Operativa da circa  un anno, la Fondazione Bosa  è già stata  capace di imporsi nel panorama culturale della città e del territorio con la gestione dei musei cittadini e l'organizzazione di diversi eventi che hanno saputo catalizzare l'attenzione del gran pubblico. 

L'ente  intende però ora   compiere già  un passo decisivo verso la costruzione di una nuova immagine coordinata e lancia la Call for Designers. Una iniziativa che nasce  per progettare la propria identità visiva, un percorso che punta a rafforzare la capacità della città di raccontarsi attraverso la cultura, il patrimonio e la rete dei suoi luoghi simbolo. Al centro dell’iniziativa c’è l’idea di una comunicazione chiara, riconoscibile e contemporanea, capace di unire musei, spazi culturali, iniziative ed eventi sotto una cornice comune.

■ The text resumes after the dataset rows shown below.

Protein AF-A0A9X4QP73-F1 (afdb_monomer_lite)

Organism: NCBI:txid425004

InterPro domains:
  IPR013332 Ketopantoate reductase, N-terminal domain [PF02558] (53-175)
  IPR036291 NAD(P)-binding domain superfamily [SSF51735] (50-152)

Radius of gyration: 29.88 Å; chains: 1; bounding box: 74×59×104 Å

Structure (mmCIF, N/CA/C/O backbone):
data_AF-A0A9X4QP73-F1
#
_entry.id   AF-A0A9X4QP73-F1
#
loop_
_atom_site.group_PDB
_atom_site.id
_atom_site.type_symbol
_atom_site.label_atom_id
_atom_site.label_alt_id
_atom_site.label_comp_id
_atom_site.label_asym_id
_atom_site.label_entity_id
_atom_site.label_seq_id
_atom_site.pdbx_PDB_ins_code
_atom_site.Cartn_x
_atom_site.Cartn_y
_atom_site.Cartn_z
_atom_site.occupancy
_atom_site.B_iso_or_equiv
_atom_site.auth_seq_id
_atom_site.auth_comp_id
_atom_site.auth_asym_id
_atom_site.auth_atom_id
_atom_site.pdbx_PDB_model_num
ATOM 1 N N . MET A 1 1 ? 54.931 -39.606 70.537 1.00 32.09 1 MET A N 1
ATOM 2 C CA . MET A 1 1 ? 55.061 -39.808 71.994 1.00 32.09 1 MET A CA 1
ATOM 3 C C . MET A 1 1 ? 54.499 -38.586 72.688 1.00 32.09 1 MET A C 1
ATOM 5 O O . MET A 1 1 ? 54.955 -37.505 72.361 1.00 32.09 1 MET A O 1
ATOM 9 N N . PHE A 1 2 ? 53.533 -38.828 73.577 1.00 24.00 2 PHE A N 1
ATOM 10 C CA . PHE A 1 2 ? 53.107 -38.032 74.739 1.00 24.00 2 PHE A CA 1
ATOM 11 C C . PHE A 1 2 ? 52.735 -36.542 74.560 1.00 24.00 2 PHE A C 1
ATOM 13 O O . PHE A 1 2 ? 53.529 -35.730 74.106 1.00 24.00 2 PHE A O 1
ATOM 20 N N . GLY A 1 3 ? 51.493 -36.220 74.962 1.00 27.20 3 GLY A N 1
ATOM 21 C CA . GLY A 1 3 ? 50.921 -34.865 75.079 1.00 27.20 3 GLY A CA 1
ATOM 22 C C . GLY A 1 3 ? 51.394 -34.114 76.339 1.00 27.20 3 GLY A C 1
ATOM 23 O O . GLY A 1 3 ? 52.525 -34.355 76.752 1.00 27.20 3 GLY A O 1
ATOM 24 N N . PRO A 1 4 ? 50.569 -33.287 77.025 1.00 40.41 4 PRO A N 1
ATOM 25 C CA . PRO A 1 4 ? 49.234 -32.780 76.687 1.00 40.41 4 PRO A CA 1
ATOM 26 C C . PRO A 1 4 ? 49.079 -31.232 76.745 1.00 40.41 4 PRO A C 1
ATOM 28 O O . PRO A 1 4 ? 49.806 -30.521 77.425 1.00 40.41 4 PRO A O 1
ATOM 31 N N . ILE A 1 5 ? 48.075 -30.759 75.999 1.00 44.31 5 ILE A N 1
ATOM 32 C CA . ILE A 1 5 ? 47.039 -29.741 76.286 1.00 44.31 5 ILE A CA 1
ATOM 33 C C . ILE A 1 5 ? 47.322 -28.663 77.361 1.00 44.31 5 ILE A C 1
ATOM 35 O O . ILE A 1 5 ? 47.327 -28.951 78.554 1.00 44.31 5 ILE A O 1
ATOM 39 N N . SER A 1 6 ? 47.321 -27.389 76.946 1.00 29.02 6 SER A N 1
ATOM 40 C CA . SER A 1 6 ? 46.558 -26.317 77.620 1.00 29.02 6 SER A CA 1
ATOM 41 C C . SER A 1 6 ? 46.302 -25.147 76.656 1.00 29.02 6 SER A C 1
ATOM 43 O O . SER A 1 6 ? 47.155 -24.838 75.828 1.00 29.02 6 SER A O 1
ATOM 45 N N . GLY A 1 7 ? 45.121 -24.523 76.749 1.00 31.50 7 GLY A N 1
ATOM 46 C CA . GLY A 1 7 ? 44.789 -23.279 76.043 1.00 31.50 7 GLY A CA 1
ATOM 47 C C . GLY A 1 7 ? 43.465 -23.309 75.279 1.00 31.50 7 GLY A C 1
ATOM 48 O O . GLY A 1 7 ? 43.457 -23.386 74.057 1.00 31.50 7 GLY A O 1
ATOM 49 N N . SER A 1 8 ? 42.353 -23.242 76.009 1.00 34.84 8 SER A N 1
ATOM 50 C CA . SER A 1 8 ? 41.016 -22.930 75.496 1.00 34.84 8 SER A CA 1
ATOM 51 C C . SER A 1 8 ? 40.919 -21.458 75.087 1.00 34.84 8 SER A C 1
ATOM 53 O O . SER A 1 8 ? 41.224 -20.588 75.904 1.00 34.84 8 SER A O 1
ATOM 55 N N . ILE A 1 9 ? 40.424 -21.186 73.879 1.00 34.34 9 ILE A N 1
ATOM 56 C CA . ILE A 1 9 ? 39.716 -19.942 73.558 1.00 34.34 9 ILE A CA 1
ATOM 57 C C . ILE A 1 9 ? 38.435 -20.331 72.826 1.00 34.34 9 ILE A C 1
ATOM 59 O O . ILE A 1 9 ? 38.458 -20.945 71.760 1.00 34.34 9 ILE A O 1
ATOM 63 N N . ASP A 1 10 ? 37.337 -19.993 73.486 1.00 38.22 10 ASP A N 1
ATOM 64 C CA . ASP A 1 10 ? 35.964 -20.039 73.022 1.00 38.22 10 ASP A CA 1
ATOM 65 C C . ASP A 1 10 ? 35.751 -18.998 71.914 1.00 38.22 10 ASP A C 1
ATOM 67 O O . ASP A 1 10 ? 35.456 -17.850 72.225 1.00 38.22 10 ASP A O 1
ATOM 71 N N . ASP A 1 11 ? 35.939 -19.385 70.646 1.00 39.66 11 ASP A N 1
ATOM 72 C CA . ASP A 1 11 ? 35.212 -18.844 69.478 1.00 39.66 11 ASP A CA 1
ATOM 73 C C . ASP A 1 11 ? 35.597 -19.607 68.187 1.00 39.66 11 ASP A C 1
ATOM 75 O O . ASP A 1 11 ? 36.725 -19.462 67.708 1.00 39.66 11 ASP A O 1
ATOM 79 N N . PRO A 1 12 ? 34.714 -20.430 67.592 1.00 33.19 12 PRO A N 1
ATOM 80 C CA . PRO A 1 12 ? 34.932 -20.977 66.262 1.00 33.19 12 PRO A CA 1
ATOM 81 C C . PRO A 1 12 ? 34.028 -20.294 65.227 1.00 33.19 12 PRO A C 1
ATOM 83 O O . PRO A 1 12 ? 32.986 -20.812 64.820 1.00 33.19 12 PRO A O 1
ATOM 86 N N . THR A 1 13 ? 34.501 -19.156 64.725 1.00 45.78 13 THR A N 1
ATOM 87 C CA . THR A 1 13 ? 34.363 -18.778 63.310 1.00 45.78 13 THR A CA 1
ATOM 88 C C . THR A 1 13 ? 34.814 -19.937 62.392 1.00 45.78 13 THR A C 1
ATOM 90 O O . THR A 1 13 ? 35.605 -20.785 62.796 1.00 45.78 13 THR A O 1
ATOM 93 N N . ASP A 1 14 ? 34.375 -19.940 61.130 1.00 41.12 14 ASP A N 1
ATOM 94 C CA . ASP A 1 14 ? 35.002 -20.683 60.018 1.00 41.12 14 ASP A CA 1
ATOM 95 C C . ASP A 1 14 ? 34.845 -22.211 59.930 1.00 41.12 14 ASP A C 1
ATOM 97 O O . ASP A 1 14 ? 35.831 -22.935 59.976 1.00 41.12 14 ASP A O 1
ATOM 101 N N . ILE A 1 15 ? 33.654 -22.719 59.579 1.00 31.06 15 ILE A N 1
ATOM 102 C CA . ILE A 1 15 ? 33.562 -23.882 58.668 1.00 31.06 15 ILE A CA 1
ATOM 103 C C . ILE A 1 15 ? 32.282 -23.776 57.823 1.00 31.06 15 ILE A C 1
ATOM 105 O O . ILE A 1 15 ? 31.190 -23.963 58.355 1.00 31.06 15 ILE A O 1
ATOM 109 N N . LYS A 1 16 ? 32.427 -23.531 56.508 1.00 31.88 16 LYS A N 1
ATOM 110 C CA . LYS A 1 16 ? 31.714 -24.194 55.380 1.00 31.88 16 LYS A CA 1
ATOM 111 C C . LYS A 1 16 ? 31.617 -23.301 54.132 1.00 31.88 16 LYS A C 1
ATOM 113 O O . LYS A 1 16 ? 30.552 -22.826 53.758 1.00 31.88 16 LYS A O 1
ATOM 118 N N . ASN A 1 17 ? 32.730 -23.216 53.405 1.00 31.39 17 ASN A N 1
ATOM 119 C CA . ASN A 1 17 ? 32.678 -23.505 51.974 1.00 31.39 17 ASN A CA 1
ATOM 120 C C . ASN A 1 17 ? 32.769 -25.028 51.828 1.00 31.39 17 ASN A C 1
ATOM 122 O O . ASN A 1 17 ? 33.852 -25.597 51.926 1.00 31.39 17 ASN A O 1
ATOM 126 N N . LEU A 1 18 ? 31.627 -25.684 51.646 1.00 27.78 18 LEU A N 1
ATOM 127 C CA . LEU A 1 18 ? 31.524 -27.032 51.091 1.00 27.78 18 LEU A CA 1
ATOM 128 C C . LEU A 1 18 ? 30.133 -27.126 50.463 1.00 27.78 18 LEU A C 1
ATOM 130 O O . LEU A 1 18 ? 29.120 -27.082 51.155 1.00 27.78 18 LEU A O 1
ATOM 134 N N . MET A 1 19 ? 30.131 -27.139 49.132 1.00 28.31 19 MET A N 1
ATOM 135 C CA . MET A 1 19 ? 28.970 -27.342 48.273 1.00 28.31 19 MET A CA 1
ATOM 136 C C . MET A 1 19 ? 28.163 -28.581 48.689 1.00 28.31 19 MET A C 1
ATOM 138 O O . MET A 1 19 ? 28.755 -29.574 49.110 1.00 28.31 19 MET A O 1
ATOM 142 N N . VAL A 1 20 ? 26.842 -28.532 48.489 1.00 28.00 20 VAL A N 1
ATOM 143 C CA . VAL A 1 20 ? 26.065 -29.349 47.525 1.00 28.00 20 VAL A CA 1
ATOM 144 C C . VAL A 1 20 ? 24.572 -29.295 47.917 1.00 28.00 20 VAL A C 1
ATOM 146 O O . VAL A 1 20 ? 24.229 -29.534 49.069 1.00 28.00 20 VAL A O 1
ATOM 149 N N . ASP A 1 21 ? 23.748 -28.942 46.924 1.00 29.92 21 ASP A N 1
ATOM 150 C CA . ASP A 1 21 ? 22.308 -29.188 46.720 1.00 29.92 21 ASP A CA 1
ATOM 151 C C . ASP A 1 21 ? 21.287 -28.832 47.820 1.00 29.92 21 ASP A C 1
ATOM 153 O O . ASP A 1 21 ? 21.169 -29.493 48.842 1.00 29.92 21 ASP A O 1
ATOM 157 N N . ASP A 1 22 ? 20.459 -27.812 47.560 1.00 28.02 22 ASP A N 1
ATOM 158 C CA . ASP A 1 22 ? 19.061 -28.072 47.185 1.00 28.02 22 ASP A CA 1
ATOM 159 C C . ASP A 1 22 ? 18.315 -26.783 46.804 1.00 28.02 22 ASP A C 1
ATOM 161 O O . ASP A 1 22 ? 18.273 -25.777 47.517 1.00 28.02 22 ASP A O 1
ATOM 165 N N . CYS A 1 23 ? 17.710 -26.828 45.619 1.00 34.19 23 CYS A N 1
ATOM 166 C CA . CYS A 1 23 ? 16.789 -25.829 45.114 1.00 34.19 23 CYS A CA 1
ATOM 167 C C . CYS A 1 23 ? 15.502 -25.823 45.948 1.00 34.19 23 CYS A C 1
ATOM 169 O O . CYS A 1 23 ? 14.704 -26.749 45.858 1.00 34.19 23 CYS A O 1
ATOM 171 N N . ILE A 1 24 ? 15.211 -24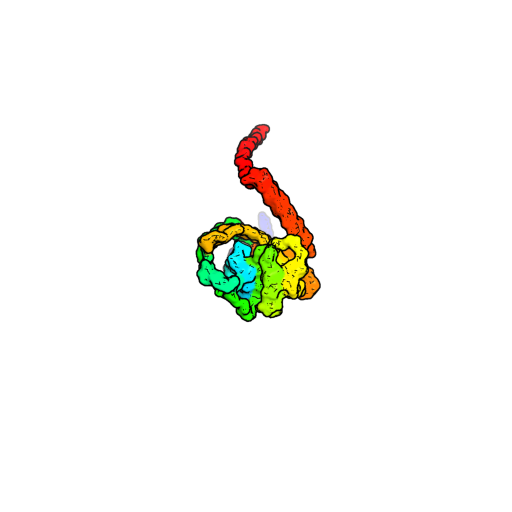.720 46.638 1.00 31.44 24 ILE A N 1
ATOM 172 C CA . ILE A 1 24 ? 13.823 -24.347 46.940 1.00 31.44 24 ILE A CA 1
ATOM 173 C C . ILE A 1 24 ? 13.590 -22.952 46.375 1.00 31.44 24 ILE A C 1
ATOM 175 O O . ILE A 1 24 ? 13.607 -21.936 47.068 1.00 31.44 24 ILE A O 1
ATOM 179 N N . VAL A 1 25 ? 13.392 -22.904 45.057 1.00 34.47 25 VAL A N 1
ATOM 180 C CA . VAL A 1 25 ? 12.810 -21.730 44.412 1.00 34.47 25 VAL A CA 1
ATOM 181 C C . VAL A 1 25 ? 11.317 -21.770 44.713 1.00 34.47 25 VAL A C 1
ATOM 183 O O . VAL A 1 25 ? 10.610 -22.668 44.264 1.00 34.47 25 VAL A O 1
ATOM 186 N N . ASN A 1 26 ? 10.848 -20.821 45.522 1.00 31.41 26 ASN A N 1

«La Fondazione vuole fare un salto di qualità -, afferma il direttore Pier Tonio Pinna - in quanto avverte  la necessità di dotarsi di strumenti moderni e coerenti. Dobbiamo chiederci come raccontare Bosa attraverso la sua cultura e il suo patrimonio – aggiunge - ma soprattutto come rendere riconoscibile la rete dei suoi luoghi e dialogare con un pubblico sempre più ampio». La nuova identità visiva non sarà soltanto un logo, ma un sistema di comunicazione capace di accompagnare la Fondazione nel tempo, adattandosi alla stampa, al digitale, ai social, alla segnaletica e alla comunicazione di mostre ed eventi. «Vogliamo un linguaggio che renda leggibile la complessità del nostro patrimonio – sottolinea Pinna - e che permetta a Bosa di presentarsi al mondo con maggiore forza e coerenza».  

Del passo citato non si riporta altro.